What you will do
Copy exactly the stretch of data below from the line with "ATOM 36 C CA" through the line with "ATOM 55 N N", including both of those lines.

Input for this task
+--
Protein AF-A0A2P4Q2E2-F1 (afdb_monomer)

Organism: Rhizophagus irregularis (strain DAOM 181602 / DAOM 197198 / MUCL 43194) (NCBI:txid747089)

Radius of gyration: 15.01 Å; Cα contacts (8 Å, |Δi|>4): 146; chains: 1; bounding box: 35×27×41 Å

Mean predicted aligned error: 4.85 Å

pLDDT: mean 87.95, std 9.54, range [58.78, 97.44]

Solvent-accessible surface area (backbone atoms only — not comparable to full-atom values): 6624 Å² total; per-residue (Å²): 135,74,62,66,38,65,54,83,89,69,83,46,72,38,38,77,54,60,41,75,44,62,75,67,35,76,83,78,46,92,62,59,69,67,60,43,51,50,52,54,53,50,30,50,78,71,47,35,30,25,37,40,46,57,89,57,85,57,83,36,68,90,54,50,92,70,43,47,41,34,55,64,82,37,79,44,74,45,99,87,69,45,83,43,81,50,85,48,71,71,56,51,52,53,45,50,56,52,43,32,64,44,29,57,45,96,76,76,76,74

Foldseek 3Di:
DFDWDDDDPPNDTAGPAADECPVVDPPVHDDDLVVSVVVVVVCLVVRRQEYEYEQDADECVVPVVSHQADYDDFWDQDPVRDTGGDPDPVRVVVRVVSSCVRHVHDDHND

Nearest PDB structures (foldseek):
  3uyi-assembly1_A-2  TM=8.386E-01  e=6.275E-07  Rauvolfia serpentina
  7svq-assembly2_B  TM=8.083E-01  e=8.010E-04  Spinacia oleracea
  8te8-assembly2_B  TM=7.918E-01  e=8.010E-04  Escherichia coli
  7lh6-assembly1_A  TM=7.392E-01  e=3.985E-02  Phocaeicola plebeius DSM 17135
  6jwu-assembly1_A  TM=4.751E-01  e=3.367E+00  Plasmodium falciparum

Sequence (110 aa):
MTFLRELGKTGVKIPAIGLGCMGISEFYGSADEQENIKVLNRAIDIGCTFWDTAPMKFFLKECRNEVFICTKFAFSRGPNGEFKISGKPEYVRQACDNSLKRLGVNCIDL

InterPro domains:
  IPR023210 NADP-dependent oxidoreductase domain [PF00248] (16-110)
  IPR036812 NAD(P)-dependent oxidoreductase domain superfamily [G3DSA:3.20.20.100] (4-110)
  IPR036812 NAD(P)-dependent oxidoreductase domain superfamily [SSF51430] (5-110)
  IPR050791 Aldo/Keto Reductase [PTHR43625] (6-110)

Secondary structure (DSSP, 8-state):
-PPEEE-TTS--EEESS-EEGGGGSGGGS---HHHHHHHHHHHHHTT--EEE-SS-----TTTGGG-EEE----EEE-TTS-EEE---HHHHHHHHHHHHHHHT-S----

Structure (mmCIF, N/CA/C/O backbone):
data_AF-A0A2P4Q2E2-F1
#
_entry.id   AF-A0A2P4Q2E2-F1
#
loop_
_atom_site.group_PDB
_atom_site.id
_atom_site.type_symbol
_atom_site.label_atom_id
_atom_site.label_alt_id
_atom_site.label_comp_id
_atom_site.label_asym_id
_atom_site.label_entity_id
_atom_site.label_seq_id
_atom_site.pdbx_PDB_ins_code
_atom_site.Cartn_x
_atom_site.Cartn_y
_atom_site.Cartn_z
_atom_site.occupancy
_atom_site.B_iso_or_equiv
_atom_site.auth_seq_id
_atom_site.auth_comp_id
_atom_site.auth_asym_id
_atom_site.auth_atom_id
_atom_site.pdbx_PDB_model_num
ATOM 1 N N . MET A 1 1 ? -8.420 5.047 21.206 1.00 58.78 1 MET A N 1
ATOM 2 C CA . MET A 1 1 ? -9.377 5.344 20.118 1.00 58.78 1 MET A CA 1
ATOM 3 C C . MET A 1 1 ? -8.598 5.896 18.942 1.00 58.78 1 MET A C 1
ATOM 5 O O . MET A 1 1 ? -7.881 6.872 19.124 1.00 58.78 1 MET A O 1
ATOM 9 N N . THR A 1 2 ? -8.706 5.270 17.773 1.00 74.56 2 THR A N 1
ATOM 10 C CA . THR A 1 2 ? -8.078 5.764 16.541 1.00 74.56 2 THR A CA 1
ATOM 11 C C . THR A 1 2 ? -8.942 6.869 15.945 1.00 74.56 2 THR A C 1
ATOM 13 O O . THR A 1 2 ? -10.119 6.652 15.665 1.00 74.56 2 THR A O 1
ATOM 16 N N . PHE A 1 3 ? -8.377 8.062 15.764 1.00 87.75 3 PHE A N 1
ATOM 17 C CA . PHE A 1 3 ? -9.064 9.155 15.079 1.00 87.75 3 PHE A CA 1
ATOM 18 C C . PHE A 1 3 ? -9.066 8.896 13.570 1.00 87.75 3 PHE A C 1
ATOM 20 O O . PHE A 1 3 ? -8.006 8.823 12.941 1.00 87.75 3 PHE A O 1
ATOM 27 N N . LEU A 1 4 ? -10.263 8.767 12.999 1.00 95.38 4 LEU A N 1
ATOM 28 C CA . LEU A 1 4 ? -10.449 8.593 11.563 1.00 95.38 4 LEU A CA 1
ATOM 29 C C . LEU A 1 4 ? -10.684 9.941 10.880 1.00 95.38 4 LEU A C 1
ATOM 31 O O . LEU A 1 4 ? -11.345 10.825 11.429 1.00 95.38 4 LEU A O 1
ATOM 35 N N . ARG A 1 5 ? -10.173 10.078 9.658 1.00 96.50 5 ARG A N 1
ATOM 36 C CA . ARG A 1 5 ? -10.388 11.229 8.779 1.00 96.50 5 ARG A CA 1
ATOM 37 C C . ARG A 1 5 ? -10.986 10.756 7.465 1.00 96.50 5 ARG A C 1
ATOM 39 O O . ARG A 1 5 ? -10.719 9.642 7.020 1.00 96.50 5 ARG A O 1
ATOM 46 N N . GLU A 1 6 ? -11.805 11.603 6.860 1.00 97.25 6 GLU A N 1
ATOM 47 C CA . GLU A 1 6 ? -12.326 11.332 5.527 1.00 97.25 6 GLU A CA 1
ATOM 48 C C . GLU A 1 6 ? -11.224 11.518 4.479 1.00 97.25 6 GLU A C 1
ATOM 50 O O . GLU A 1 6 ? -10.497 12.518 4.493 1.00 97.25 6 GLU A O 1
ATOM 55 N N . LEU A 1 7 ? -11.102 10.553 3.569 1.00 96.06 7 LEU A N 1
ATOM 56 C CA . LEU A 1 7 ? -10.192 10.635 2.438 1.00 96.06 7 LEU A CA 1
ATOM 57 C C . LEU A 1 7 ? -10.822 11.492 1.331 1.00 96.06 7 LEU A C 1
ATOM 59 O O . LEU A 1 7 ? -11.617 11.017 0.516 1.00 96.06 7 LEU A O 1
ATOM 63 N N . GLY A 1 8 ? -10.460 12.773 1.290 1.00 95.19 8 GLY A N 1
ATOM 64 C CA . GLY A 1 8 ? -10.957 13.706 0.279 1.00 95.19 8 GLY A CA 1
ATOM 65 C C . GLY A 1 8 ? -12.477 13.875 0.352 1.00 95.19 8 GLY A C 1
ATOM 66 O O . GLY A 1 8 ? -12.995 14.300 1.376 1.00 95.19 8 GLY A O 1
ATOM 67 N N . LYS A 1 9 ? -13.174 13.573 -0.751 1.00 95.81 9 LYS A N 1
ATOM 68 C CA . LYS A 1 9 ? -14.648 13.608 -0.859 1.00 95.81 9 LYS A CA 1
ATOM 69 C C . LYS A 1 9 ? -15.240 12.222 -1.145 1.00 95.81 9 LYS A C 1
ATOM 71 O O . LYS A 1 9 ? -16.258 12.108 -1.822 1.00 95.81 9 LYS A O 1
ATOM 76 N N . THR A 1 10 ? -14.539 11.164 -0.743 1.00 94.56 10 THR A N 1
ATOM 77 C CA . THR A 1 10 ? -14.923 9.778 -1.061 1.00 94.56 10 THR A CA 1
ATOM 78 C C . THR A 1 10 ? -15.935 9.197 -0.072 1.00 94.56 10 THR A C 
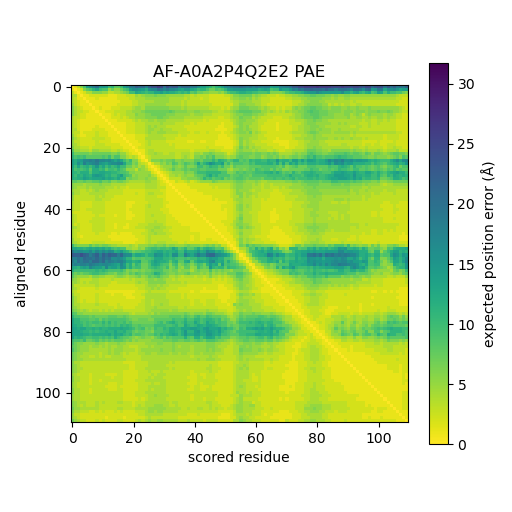1
ATOM 80 O O . THR A 1 10 ? -16.484 8.132 -0.336 1.00 94.56 10 THR A O 1
ATOM 83 N N . GLY A 1 11 ? -16.157 9.842 1.082 1.00 95.44 11 GLY A N 1
ATOM 84 C CA . GLY A 1 11 ? -16.909 9.272 2.201 1.00 95.44 11 GLY A CA 1
ATOM 85 C C . GLY A 1 11 ? -16.175 8.157 2.960 1.00 95.44 11 GLY A C 1
ATOM 86 O O . GLY A 1 11 ? -16.657 7.713 4.004 1.00 95.44 11 GLY A O 1
ATOM 87 N N . VAL A 1 12 ? -15.003 7.710 2.488 1.00 95.75 12 VAL A N 1
ATOM 88 C CA . VAL A 1 12 ? -14.222 6.661 3.149 1.00 95.75 12 VAL A CA 1
ATOM 89 C C . VAL A 1 12 ? -13.441 7.245 4.322 1.00 95.75 12 VAL A C 1
ATOM 91 O O . VAL A 1 12 ? -12.750 8.256 4.188 1.00 95.75 12 VAL A O 1
ATOM 94 N N . LYS A 1 13 ? -13.541 6.593 5.485 1.00 96.25 13 LYS A N 1
ATOM 95 C CA . LYS A 1 13 ? -12.848 6.982 6.716 1.00 96.25 13 LYS A CA 1
ATOM 96 C C . LYS A 1 13 ? -11.622 6.104 6.936 1.00 96.25 13 LYS A C 1
ATOM 98 O O . LYS A 1 13 ? -11.759 4.892 7.061 1.00 96.25 13 LYS A O 1
ATOM 103 N N . ILE A 1 14 ? -10.454 6.724 7.053 1.00 96.25 14 ILE A N 1
ATOM 104 C CA . ILE A 1 14 ? -9.175 6.045 7.300 1.00 96.25 14 ILE A CA 1
ATOM 105 C C . ILE A 1 14 ? -8.449 6.669 8.500 1.00 96.25 14 ILE A C 1
ATOM 107 O O . ILE A 1 14 ? -8.703 7.833 8.828 1.00 96.25 14 ILE A O 1
ATOM 111 N N . PRO A 1 15 ? -7.552 5.938 9.183 1.00 95.94 15 PRO A N 1
ATOM 112 C CA . PRO A 1 15 ? -6.684 6.517 10.204 1.00 95.94 15 PRO A CA 1
ATOM 113 C C . PRO A 1 15 ? -5.882 7.714 9.681 1.00 95.94 15 PRO A C 1
ATOM 115 O O . PRO A 1 15 ? -5.408 7.716 8.548 1.00 95.94 15 PRO A O 1
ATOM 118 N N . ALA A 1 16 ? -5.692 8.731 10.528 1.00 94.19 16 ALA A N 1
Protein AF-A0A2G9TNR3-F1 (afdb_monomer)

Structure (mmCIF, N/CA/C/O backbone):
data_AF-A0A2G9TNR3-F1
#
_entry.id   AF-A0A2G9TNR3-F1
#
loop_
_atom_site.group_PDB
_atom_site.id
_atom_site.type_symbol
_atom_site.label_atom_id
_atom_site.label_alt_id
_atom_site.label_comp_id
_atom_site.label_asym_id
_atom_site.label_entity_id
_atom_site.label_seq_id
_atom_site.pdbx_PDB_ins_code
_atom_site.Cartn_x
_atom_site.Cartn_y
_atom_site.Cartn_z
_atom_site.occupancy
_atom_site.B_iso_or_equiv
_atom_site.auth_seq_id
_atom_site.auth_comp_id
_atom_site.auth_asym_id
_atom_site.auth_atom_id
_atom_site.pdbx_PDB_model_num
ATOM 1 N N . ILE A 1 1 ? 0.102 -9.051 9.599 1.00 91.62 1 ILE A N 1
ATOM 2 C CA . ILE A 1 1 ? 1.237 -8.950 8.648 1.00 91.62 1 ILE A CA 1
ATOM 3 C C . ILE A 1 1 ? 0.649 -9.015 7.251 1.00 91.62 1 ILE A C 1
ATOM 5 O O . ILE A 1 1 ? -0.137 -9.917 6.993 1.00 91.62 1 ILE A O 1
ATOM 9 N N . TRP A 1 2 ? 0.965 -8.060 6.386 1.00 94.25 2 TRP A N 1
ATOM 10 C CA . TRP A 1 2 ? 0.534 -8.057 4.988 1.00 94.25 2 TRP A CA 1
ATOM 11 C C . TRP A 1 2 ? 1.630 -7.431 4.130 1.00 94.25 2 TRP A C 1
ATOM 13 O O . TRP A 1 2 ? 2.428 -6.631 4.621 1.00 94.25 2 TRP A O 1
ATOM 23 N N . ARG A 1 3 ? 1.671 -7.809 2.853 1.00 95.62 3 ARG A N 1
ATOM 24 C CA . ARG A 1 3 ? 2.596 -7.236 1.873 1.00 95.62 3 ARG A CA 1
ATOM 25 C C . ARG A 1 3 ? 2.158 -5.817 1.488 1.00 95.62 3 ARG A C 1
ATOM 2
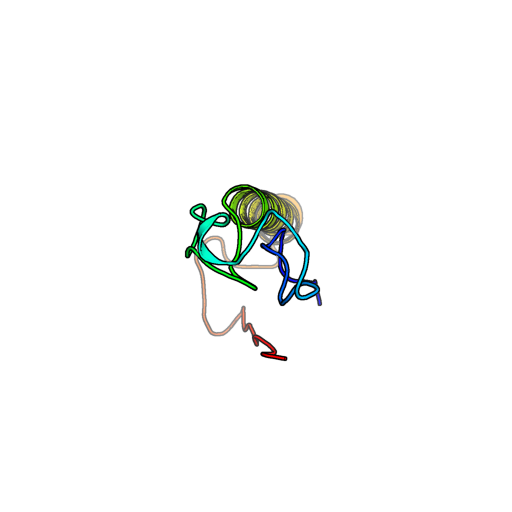7 O O . ARG A 1 3 ? 0.991 -5.455 1.650 1.00 95.62 3 ARG A O 1
ATOM 34 N N . HIS A 1 4 ? 3.092 -5.035 0.950 1.00 95.38 4 HIS A N 1
ATOM 35 C CA . HIS A 1 4 ? 2.770 -3.832 0.184 1.00 95.38 4 HIS A CA 1
ATOM 36 C C . HIS A 1 4 ? 1.777 -4.149 -0.959 1.00 95.38 4 HIS A C 1
ATOM 38 O O . HIS A 1 4 ? 1.717 -5.278 -1.456 1.00 95.38 4 HIS A O 1
ATOM 44 N N . GLY A 1 5 ? 1.014 -3.148 -1.393 1.00 96.19 5 GLY A N 1
ATOM 45 C CA . GLY A 1 5 ? 0.138 -3.236 -2.562 1.00 96.19 5 GLY A CA 1
ATOM 46 C C . GLY A 1 5 ? 0.915 -3.257 -3.879 1.00 96.19 5 GLY A C 1
ATOM 47 O O . GLY A 1 5 ? 2.142 -3.200 -3.900 1.00 96.19 5 GLY A O 1
ATOM 48 N N . ASP A 1 6 ? 0.198 -3.324 -4.993 1.00 97.25 6 ASP A N 1
ATOM 49 C CA . ASP A 1 6 ? 0.775 -3.269 -6.337 1.00 97.25 6 ASP A CA 1
ATOM 50 C C . ASP A 1 6 ? 1.780 -2.109 -6.514 1.00 97.25 6 ASP A C 1
ATOM 52 O O . ASP A 1 6 ? 1.536 -0.978 -6.083 1.00 97.25 6 ASP A O 1
ATOM 56 N N . ARG A 1 7 ? 2.923 -2.403 -7.140 1.00 96.06 7 ARG A N 1
ATOM 57 C CA . ARG A 1 7 ? 4.041 -1.474 -7.351 1.00 96.06 7 ARG A CA 1
ATOM 58 C C . ARG A 1 7 ? 4.701 -1.717 -8.703 1.00 96.06 7 ARG A C 1
ATOM 60 O O . ARG A 1 7 ? 4.563 -2.803 -9.264 1.00 96.06 7 ARG A O 1
ATOM 67 N N . SER A 1 8 ? 5.458 -0.742 -9.194 1.00 96.62 8 SER A N 1
ATOM 68 C CA . SER A 1 8 ? 6.332 -0.946 -10.352 1.00 96.62 8 SER A CA 1
ATOM 69 C C . SER A 1 8 ? 7.420 -2.004 -10.062 1.00 96.62 8 SER A C 1
ATOM 71 O O . SER A 1 8 ? 7.727 -2.294 -8.889 1.00 96.62 8 SER A O 1
ATOM 73 N N . PRO A 1 9 ? 8.013 -2.615 -11.109 1.00 96.25 9 PRO A N 1
ATOM 74 C CA . PRO A 1 9 ? 9.1
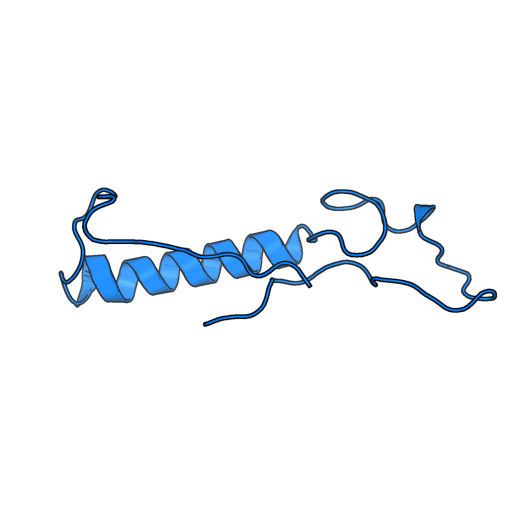79 -3.485 -10.967 1.00 96.25 9 PRO A CA 1
ATOM 75 C C . PRO A 1 9 ? 10.283 -2.785 -10.177 1.00 96.25 9 PRO A C 1
ATOM 77 O O . PRO A 1 9 ? 10.398 -1.570 -10.241 1.00 96.25 9 PRO A O 1
ATOM 8
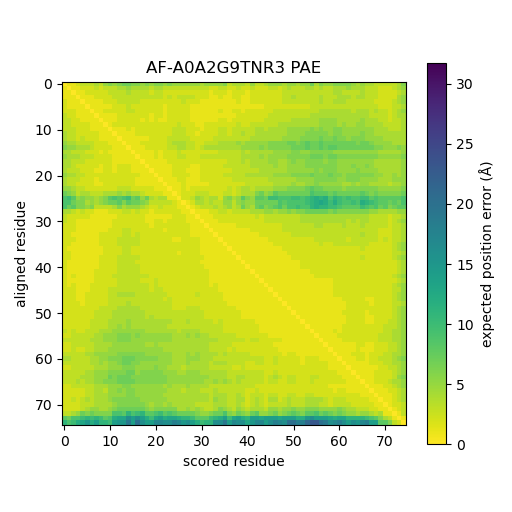0 N N . THR A 1 10 ? 11.093 -3.526 -9.424 1.00 95.69 10 THR A N 1
ATOM 81 C CA . THR A 1 10 ? 12.257 -2.962 -8.705 1.00 95.69 10 THR A CA 1
ATOM 82 C C . THR A 1 10 ? 13.476 -2.780 -9.602 1.00 95.69 10 THR A C 1
ATOM 84 O O . THR A 1 10 ? 14.341 -1.970 -9.297 1.00 95.69 10 THR A O 1
ATOM 87 N N . ALA A 1 11 ? 13.552 -3.550 -10.684 1.00 95.94 11 ALA A N 1
ATOM 88 C CA . ALA A 1 11 ? 14.563 -3.475 -11.727 1.00 95.94 11 ALA A CA 1
ATOM 89 C C . ALA A 1 11 ? 14.054 -4.249 -12.951 1.00 95.94 11 ALA A C 1
ATOM 91 O O . ALA A 1 11 ? 13.057 -4.974 -12.864 1.00 95.94 11 ALA A O 1
ATOM 92 N N . THR A 1 12 ? 14.768 -4.135 -14.067 1.00 97.31 12 THR A N 1
ATOM 93 C CA . THR A 1 12 ? 14.553 -4.961 -15.256 1.00 97.31 12 THR A CA 1
ATOM 94 C C . THR A 1 12 ? 15.883 -5.312 -15.932 1.00 97.31 12 THR A C 1
ATOM 96 O O . THR A 1 12 ? 16.949 -4.885 -15.485 1.00 97.31 12 THR A O 1
ATOM 99 N N . PHE A 1 13 ? 15.837 -6.126 -16.985 1.00 97.12 13 PHE A N 1
ATOM 100 C CA . PHE A 1 13 ? 17.002 -6.525 -17.768 1.00 97.12 13 PHE A CA 1
ATOM 101 C C . PHE A 1 13 ? 17.417 -5.431 -18.779 1.00 97.12 13 PHE A C 1
ATOM 103 O O . PHE A 1 13 ? 16.578 -4.637 -19.211 1.00 97.12 13 PHE A O 1
ATOM 110 N N . PRO A 1 14 ? 18.698 -5.373 -19.203 1.00 97.00 14 PRO A N 1
ATOM 111 C CA . PRO A 1 14 ? 19.222 -4.241 -19.982 1.00 97.00 14 PRO A CA 1
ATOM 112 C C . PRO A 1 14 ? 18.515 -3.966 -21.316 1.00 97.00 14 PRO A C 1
+--
Solution to this task
ATOM 36 C CA . ARG A 1 5 ? -10.388 11.229 8.779 1.00 96.50 5 ARG A CA 1
ATOM 37 C C . ARG A 1 5 ? -10.986 10.756 7.465 1.00 96.50 5 ARG A C 1
ATOM 39 O O . ARG A 1 5 ? -10.719 9.642 7.020 1.00 96.50 5 ARG A O 1
ATOM 46 N N . GLU A 1 6 ? -11.805 11.603 6.860 1.00 97.25 6 GLU A N 1
ATOM 47 C CA . GLU A 1 6 ? -12.326 11.332 5.527 1.00 97.25 6 GLU A CA 1
ATOM 48 C C . GLU A 1 6 ? -11.224 11.518 4.479 1.00 97.25 6 GLU A C 1
ATOM 50 O O . GLU A 1 6 ? -10.497 12.518 4.493 1.00 97.25 6 GLU A O 1
ATOM 55 N N . LEU A 1 7 ? -11.102 10.553 3.569 1.00 96.06 7 LEU A N 1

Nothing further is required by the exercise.